------ Dataset ------

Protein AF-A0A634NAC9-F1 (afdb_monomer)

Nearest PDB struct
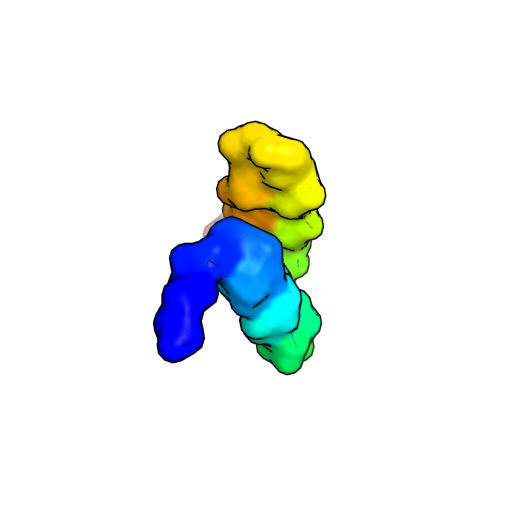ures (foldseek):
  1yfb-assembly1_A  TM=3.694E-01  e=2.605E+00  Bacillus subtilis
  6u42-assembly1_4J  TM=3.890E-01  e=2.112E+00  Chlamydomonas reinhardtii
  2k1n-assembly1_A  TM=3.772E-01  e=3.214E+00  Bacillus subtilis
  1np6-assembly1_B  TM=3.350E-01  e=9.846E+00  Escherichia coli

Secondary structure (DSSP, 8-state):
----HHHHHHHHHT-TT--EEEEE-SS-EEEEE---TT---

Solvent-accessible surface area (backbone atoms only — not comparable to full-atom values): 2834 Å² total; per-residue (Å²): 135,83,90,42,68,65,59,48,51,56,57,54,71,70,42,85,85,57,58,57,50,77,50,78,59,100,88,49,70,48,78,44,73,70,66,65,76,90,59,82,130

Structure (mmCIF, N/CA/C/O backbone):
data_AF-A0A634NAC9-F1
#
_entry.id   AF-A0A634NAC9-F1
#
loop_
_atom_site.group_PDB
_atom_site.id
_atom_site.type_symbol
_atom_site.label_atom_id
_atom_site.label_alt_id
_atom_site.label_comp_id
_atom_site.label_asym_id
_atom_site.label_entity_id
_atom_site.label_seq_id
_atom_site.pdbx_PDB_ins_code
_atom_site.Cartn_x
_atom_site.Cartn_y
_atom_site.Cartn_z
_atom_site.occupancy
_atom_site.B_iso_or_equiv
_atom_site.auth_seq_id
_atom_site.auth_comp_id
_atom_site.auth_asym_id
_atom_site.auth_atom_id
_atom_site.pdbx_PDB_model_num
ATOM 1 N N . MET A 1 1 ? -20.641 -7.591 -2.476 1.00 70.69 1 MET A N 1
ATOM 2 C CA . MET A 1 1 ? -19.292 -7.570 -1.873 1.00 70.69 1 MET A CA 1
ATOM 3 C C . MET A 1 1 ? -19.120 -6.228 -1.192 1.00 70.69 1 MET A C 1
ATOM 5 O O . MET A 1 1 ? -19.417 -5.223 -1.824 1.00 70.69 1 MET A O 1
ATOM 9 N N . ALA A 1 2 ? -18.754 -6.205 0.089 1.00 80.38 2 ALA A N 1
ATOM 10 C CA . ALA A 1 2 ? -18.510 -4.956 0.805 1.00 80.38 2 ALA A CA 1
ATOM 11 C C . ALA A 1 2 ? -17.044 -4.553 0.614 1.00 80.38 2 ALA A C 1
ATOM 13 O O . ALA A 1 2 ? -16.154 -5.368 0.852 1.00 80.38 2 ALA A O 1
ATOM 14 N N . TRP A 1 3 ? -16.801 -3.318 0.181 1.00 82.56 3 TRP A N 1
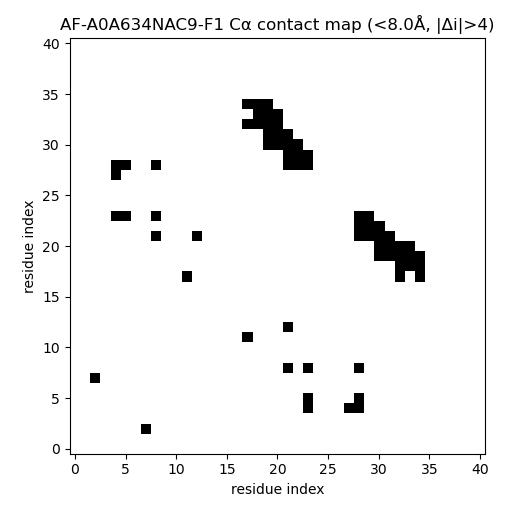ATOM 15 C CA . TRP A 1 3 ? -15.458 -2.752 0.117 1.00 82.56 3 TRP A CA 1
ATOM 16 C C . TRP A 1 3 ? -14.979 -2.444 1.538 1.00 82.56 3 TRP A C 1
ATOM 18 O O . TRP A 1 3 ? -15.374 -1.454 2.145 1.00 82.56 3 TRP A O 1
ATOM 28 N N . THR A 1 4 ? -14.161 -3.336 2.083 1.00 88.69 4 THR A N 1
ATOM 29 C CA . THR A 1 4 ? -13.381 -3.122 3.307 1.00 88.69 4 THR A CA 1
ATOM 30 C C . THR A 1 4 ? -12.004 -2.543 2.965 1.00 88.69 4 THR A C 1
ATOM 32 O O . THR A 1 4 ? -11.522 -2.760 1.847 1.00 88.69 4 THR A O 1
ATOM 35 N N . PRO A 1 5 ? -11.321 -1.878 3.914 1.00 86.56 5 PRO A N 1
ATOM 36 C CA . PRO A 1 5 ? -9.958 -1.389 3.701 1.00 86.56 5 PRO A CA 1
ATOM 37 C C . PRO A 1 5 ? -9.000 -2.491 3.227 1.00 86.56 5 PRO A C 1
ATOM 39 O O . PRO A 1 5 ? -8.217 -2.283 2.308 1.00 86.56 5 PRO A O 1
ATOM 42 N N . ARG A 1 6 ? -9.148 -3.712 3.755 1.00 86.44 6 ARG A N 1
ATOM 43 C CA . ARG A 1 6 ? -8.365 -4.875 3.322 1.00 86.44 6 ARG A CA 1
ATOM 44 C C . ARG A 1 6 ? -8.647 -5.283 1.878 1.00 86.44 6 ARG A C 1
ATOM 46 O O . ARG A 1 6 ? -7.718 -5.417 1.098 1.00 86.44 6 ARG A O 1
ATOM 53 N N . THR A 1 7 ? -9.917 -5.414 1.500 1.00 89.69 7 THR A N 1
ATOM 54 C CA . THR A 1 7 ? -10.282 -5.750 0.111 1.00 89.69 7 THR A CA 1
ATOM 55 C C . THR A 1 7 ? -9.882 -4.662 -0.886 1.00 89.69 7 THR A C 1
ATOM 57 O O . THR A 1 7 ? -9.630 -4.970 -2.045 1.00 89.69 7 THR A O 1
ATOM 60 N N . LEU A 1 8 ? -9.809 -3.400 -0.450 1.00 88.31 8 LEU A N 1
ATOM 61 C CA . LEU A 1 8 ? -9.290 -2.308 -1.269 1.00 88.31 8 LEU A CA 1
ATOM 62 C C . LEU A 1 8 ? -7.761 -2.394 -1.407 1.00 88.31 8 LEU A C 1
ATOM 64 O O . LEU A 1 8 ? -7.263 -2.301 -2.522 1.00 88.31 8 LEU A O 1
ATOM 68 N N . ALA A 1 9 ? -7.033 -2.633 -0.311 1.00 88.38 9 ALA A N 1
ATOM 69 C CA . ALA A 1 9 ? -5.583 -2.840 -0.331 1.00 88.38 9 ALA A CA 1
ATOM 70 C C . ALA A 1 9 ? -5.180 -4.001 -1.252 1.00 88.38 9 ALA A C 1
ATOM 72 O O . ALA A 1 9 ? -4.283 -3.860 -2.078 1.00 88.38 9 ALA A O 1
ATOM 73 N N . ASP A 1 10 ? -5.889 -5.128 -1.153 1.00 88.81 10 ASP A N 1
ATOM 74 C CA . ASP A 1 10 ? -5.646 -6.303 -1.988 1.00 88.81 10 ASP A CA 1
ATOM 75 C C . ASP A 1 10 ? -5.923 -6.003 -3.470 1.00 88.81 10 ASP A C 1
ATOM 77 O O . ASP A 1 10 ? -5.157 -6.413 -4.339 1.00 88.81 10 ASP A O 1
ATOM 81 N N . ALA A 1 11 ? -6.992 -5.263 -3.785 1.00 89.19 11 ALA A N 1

------

:: Task description ::
Drop the images; return the entries above exactly as they appear.

:: Answer for this exercise ::
Protein AF-A0A634NAC9-F1 (afdb_monomer)

Nearest PDB struct
ures (foldseek):
  1yfb-assembly1_A  TM=3.694E-01  e=2.605E+00  Bacillus subtilis
  6u42-assembly1_4J  TM=3.890E-01  e=2.112E+00  Chlamydomonas reinhardtii
  2k1n-assembly1_A  TM=3.772E-01  e=3.214E+00  Bacillus subtilis
  1np6-assembly1_B  TM=3.350E-01  e=9.846E+00  Escherichia coli

Secondary structure (DSSP, 8-state):
----HHHHHHHHHT-TT--EEEEE-SS-EEEEE---TT---

Solvent-accessible surface area (backbone atoms only — not comparable to full-atom values): 2834 Å² total; per-residue (Å²): 135,83,90,42,68,65,59,48,51,56,57,54,71,70,42,85,85,57,58,57,50,77,50,78,59,100,88,49,70,48,78,44,73,70,66,65,76,90,59,82,130

Structure (mmCIF, N/CA/C/O backbone):
data_AF-A0A634NAC9-F1
#
_entry.id   AF-A0A634NAC9-F1
#
loop_
_atom_site.group_PDB
_atom_site.id
_atom_site.type_symbol
_atom_site.label_atom_id
_atom_site.label_alt_id
_atom_site.label_comp_id
_atom_site.label_asym_id
_atom_site.label_entity_id
_atom_site.label_seq_id
_atom_site.pdbx_PDB_ins_code
_atom_site.Cartn_x
_atom_site.Cartn_y
_atom_site.Cartn_z
_atom_site.occupancy
_atom_site.B_iso_or_equiv
_atom_site.auth_seq_id
_atom_site.auth_comp_id
_atom_site.auth_asym_id
_atom_site.auth_atom_id
_atom_site.pdbx_PDB_model_num
ATOM 1 N N . MET A 1 1 ? -20.641 -7.591 -2.476 1.00 70.69 1 MET A N 1
ATOM 2 C CA . MET A 1 1 ? -19.292 -7.570 -1.873 1.00 70.69 1 MET A CA 1
ATOM 3 C C . MET A 1 1 ? -19.120 -6.228 -1.192 1.00 70.69 1 MET A C 1
ATOM 5 O O . MET A 1 1 ? -19.417 -5.223 -1.824 1.00 70.69 1 MET A O 1
ATOM 9 N N . ALA A 1 2 ? -18.754 -6.205 0.089 1.00 80.38 2 ALA A N 1
ATOM 10 C CA . ALA A 1 2 ? -18.510 -4.956 0.805 1.00 80.38 2 ALA A CA 1
ATOM 11 C C . ALA A 1 2 ? -17.044 -4.553 0.614 1.00 80.38 2 ALA A C 1
ATOM 13 O O . ALA A 1 2 ? -16.154 -5.368 0.852 1.00 80.38 2 ALA A O 1
ATOM 14 N N . TRP A 1 3 ? -16.801 -3.318 0.181 1.00 82.56 3 TRP A N 1
ATOM 15 C CA . TRP A 1 3 ? -15.458 -2.752 0.117 1.00 82.56 3 TRP A CA 1
ATOM 16 C C . TRP A 1 3 ? -14.979 -2.444 1.538 1.00 82.56 3 TRP A C 1
ATOM 18 O O . TRP A 1 3 ? -15.374 -1.454 2.145 1.00 82.56 3 TRP A O 1
ATOM 28 N N . THR A 1 4 ? -14.161 -3.336 2.083 1.00 88.69 4 THR A N 1
ATOM 29 C CA . THR A 1 4 ? -13.381 -3.122 3.307 1.00 88.69 4 THR A CA 1
ATOM 30 C C . THR A 1 4 ? -12.004 -2.543 2.965 1.00 88.69 4 THR A C 1
ATOM 32 O O . THR A 1 4 ? -11.522 -2.760 1.847 1.00 88.69 4 THR A O 1
ATOM 35 N N . PRO A 1 5 ? -11.321 -1.878 3.914 1.00 86.56 5 PRO A N 1
ATOM 36 C CA . PRO A 1 5 ? -9.958 -1.389 3.701 1.00 86.56 5 PRO A CA 1
ATOM 37 C C . PRO A 1 5 ? -9.000 -2.491 3.227 1.00 86.56 5 PRO A C 1
ATOM 39 O O . PRO A 1 5 ? -8.217 -2.283 2.308 1.00 86.56 5 PRO A O 1
ATOM 42 N N . ARG A 1 6 ? -9.148 -3.712 3.755 1.00 86.44 6 ARG A N 1
ATOM 43 C CA . ARG A 1 6 ? -8.365 -4.875 3.322 1.00 86.44 6 ARG A CA 1
ATOM 44 C C . ARG A 1 6 ? -8.647 -5.283 1.878 1.00 86.44 6 ARG A C 1
ATOM 46 O O . ARG A 1 6 ? -7.718 -5.417 1.098 1.00 86.44 6 ARG A O 1
ATOM 53 N N . THR A 1 7 ? -9.917 -5.414 1.500 1.00 89.69 7 THR A N 1
ATOM 54 C CA . THR A 1 7 ? -10.282 -5.750 0.111 1.00 89.69 7 THR A CA 1
ATOM 55 C C . THR A 1 7 ? -9.882 -4.662 -0.886 1.00 89.69 7 THR A C 1
ATOM 57 O O . THR A 1 7 ? -9.630 -4.970 -2.045 1.00 89.69 7 THR A O 1
ATOM 60 N N . LEU A 1 8 ? -9.809 -3.400 -0.450 1.00 88.31 8 LEU A N 1
ATOM 61 C CA . LEU A 1 8 ? -9.290 -2.308 -1.269 1.00 88.31 8 LEU A CA 1
ATOM 62 C C . LEU A 1 8 ? -7.761 -2.394 -1.407 1.00 88.31 8 LEU A C 1
ATOM 64 O O . LEU A 1 8 ? -7.263 -2.301 -2.522 1.00 88.31 8 LEU A O 1
ATOM 68 N N . ALA A 1 9 ? -7.033 -2.633 -0.311 1.00 88.38 9 ALA A N 1
ATOM 69 C CA . ALA A 1 9 ? -5.583 -2.840 -0.331 1.00 88.38 9 ALA A CA 1
ATOM 70 C C . ALA A 1 9 ? -5.180 -4.001 -1.252 1.00 88.38 9 ALA A C 1
ATOM 72 O O . ALA A 1 9 ? -4.283 -3.860 -2.078 1.00 88.38 9 ALA A O 1
ATOM 73 N N . ASP A 1 10 ? -5.889 -5.128 -1.153 1.00 88.81 10 ASP A N 1
ATOM 74 C CA . ASP A 1 10 ? -5.646 -6.303 -1.988 1.00 88.81 10 ASP A CA 1
ATOM 75 C C . ASP A 1 10 ? -5.923 -6.003 -3.470 1.00 88.81 10 ASP A C 1
ATOM 77 O O . ASP A 1 10 ? -5.157 -6.413 -4.339 1.00 88.81 10 ASP A O 1
ATOM 81 N N . ALA A 1 11 ? -6.992 -5.263 -3.785 1.00 89.19 11 ALA A N 1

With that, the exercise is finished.